- Pathargaon Location in Maharashtra, India Pathargaon Pathargaon (India)
- Coordinates: 18°45′23″N 73°31′40″E﻿ / ﻿18.7563562°N 73.5278328°E
- Country: India
- State: Maharashtra
- District: Pune
- Tehsil: Mawal

Government
- • Type: Panchayati Raj
- • Body: Gram panchayat

Area
- • Total: 144 ha (356 acres)

Population (2011)
- • Total: 537
- • Density: 370/km^{2} (970/sq mi)
- Sex ratio 279 / 258 ♂/♀

Languages
- • Official: Marathi
- • Other spoken: Hindi
- Time zone: UTC+5:30 (IST)
- Pin code: 410405
- Telephone code: 02114
- ISO 3166 code: IN-MH
- Vehicle registration: MH-14
- Website: pune.nic.in

= Pathargaon =

Village in Maharashtra

Pathargaon is a village in India, situated in Mawal taluka of Pune district in the state of Maharashtra.
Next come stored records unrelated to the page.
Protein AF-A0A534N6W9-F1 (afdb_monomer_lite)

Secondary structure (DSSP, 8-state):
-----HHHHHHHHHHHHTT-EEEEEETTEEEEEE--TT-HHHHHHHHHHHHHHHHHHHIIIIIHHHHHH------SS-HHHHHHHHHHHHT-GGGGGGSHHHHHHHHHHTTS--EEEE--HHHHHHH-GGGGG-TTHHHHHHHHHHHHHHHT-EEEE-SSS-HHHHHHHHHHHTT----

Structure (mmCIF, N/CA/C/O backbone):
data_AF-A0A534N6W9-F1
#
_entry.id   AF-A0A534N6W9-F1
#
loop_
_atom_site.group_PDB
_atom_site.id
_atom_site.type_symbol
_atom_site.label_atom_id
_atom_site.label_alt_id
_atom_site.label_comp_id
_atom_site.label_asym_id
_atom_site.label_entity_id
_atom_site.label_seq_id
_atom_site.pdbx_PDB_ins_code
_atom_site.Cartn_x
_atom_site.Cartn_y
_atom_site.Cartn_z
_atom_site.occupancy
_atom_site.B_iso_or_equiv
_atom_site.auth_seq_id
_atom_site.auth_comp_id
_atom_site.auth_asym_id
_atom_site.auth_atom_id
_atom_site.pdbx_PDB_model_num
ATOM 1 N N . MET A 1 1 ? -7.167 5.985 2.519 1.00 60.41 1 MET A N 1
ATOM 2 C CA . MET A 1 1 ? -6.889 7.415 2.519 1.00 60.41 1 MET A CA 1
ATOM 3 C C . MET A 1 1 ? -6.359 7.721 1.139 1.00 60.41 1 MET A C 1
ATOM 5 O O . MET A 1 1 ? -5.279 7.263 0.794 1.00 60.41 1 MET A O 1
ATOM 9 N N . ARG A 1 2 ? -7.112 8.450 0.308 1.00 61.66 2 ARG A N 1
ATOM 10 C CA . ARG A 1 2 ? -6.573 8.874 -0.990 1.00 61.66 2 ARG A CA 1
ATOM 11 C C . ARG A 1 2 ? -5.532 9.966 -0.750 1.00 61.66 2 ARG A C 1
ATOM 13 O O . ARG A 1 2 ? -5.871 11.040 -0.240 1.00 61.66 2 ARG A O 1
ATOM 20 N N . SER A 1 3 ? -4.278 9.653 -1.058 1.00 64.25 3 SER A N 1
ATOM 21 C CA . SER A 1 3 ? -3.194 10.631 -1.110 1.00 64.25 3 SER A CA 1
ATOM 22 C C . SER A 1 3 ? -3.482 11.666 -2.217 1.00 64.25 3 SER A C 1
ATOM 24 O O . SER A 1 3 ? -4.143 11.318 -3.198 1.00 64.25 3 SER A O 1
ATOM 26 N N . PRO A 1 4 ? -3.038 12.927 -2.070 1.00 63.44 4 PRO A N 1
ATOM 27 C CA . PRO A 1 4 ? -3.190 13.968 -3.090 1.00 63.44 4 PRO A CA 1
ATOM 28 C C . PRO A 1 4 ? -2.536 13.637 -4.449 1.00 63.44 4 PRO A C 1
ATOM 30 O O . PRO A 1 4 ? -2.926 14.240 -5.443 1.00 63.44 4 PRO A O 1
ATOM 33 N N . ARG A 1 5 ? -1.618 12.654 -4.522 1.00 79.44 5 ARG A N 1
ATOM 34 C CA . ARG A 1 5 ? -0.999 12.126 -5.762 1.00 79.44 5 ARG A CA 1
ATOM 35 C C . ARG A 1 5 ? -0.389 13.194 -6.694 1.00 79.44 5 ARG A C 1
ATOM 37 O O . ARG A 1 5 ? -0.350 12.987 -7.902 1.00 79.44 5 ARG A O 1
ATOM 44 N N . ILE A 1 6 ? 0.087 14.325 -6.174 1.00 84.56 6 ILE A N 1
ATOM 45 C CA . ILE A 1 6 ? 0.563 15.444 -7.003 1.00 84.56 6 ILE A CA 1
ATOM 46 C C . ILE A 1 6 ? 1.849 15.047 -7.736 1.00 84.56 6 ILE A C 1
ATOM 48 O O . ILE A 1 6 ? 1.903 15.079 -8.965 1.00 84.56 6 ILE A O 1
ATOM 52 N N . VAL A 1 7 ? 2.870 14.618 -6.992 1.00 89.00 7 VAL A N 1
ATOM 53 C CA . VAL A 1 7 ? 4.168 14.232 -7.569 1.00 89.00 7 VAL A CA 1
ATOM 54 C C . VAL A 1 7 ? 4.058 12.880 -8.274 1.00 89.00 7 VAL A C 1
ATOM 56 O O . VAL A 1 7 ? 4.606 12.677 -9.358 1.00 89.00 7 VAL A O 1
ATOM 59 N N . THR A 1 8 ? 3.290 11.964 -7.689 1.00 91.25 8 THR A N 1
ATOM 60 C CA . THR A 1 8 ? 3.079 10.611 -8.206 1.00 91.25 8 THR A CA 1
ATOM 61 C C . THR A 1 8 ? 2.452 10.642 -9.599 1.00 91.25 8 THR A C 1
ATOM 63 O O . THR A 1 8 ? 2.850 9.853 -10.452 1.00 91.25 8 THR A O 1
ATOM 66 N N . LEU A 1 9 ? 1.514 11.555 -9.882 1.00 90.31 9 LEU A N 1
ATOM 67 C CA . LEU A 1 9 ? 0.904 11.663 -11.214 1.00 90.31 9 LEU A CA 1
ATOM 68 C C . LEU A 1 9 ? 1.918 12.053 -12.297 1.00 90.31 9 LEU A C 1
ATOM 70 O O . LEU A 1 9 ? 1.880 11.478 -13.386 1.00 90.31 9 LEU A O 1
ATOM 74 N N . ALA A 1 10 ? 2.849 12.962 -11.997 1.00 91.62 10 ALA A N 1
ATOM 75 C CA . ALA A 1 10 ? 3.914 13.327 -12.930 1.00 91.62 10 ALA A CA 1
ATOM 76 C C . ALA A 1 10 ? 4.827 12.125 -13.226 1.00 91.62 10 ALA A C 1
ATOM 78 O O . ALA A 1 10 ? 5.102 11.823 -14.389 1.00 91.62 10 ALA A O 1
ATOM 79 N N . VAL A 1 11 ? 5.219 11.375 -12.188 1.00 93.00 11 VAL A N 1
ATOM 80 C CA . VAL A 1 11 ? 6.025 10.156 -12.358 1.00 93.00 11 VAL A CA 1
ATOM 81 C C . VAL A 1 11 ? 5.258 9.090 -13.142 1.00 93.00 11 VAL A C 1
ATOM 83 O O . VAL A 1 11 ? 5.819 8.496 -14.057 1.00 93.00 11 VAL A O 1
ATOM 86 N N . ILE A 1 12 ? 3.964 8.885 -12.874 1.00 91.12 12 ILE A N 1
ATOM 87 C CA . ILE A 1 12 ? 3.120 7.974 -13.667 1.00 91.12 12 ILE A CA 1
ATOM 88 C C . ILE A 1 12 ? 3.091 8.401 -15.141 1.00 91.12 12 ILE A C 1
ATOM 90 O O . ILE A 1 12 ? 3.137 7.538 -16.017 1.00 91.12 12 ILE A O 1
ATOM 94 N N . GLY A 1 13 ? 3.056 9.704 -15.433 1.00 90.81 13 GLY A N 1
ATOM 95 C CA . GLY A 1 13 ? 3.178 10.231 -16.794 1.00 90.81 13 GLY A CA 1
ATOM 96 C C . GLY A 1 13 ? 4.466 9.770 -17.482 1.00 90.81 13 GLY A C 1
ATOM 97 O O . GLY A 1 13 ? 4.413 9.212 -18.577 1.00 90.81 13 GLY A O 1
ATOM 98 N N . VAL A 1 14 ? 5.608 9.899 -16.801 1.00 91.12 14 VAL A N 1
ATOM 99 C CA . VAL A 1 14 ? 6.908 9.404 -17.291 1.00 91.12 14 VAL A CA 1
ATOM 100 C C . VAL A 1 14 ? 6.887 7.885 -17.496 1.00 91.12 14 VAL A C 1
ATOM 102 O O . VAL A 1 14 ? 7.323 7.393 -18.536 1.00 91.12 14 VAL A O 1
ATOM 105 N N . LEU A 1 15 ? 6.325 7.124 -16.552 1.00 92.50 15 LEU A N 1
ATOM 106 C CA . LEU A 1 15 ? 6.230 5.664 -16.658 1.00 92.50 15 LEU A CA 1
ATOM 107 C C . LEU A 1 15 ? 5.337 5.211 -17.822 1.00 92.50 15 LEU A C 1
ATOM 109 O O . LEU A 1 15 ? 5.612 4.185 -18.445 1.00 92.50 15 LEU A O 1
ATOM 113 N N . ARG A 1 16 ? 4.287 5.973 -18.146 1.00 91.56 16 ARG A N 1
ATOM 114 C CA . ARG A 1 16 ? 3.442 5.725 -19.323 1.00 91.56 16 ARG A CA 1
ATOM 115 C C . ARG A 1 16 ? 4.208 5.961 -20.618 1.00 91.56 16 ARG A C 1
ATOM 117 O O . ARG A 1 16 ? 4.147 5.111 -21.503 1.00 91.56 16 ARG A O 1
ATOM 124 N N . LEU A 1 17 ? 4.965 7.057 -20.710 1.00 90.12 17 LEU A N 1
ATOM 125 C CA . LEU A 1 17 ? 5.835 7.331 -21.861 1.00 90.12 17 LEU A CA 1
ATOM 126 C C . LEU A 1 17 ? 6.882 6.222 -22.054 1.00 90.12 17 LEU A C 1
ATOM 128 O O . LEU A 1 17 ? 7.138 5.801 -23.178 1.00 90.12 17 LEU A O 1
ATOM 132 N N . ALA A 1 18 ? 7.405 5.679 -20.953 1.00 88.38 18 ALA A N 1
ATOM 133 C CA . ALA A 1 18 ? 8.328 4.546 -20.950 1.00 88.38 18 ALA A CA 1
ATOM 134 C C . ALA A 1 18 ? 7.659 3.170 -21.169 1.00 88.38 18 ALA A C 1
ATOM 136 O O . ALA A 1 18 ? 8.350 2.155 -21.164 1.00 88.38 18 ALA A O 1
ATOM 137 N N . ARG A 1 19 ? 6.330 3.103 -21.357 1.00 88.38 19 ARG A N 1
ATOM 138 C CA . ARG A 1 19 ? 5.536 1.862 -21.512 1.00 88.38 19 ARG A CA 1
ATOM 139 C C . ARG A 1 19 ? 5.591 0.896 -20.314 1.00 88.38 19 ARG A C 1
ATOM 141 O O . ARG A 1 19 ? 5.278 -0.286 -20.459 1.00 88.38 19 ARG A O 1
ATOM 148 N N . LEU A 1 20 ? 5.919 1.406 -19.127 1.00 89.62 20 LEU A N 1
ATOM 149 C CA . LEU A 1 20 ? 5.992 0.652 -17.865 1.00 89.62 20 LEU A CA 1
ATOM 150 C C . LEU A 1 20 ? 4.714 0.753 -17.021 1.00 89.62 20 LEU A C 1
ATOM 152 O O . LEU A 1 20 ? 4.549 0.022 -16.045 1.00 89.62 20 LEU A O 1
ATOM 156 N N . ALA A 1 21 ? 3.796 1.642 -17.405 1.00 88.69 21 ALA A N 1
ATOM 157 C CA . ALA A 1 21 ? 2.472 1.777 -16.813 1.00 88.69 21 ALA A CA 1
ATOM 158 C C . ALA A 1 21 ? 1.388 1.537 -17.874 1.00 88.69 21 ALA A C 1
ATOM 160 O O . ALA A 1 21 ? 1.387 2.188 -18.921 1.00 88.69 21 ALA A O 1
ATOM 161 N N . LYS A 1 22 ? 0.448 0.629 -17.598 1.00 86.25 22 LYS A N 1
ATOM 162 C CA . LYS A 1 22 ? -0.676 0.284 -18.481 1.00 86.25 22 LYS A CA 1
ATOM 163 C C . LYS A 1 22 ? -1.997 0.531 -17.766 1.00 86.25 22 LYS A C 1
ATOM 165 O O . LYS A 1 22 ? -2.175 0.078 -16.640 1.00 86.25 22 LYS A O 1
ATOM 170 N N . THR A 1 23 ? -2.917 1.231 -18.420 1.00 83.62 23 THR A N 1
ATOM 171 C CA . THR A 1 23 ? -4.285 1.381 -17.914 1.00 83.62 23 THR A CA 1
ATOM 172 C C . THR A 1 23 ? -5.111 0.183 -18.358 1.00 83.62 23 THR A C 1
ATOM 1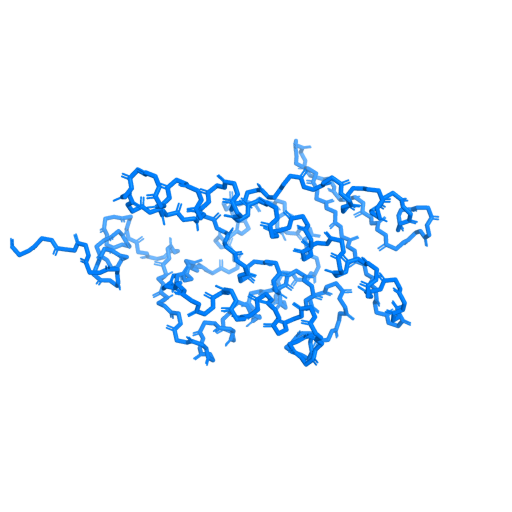74 O O . THR A 1 23 ? -5.128 -0.147 -19.543 1.00 83.62 23 THR A O 1
ATOM 177 N N . VAL A 1 24 ? -5.797 -0.448 -17.417 1.00 81.00 24 VAL A N 1
ATOM 178 C CA . VAL A 1 24 ? -6.754 -1.524 -17.657 1.00 81.00 24 VAL A CA 1
ATOM 179 C C . VAL A 1 24 ? -8.147 -0.988 -17.355 1.00 81.00 24 VAL A C 1
ATOM 181 O O . VAL A 1 24 ? -8.332 -0.255 -16.386 1.00 81.00 24 VAL A O 1
ATOM 184 N N . ARG A 1 25 ? -9.116 -1.309 -18.214 1.00 80.44 25 ARG A N 1
ATOM 185 C CA . ARG A 1 25 ? -10.490 -0.808 -18.114 1.00 80.44 25 ARG A CA 1
ATOM 186 C C . ARG A 1 25 ? -11.480 -1.962 -18.151 1.00 80.44 25 ARG A C 1
ATOM 188 O O . ARG A 1 25 ? -11.368 -2.821 -19.022 1.00 80.44 25 ARG A O 1
ATOM 195 N N . LEU A 1 26 ? -12.460 -1.949 -17.250 1.00 78.12 26 LEU A N 1
ATOM 196 C CA . LEU A 1 26 ? -13.642 -2.815 -17.311 1.00 78.12 26 LEU A CA 1
ATOM 197 C C . LEU A 1 26 ? -14.872 -2.022 -16.877 1.00 78.12 26 LEU A C 1
ATOM 199 O O . LEU A 1 26 ? -14.933 -1.525 -15.749 1.00 78.12 26 LEU A O 1
ATOM 203 N N . GLY A 1 27 ? -15.855 -1.907 -17.770 1.00 76.50 27 GLY A N 1
ATOM 204 C CA . GLY A 1 27 ? -17.026 -1.060 -17.541 1.00 76.50 27 GLY A CA 1
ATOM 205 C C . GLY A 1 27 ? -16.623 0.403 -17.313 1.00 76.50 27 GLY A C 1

It encompasses an area of 144 ha.

==Administration==
The village is administrated by a sarpanch, an elected representative who leads a gram panchayat. At the time of the 2011 Census of India, the gram panchayat governed three villages and was based at Taje.

==Demographics==
At the 2011 census, the village comprised 97 households. The population of 537 was split between 279 males and 258 females.

==Air travel connectivity==
The closest airport to the village is Pune Airport.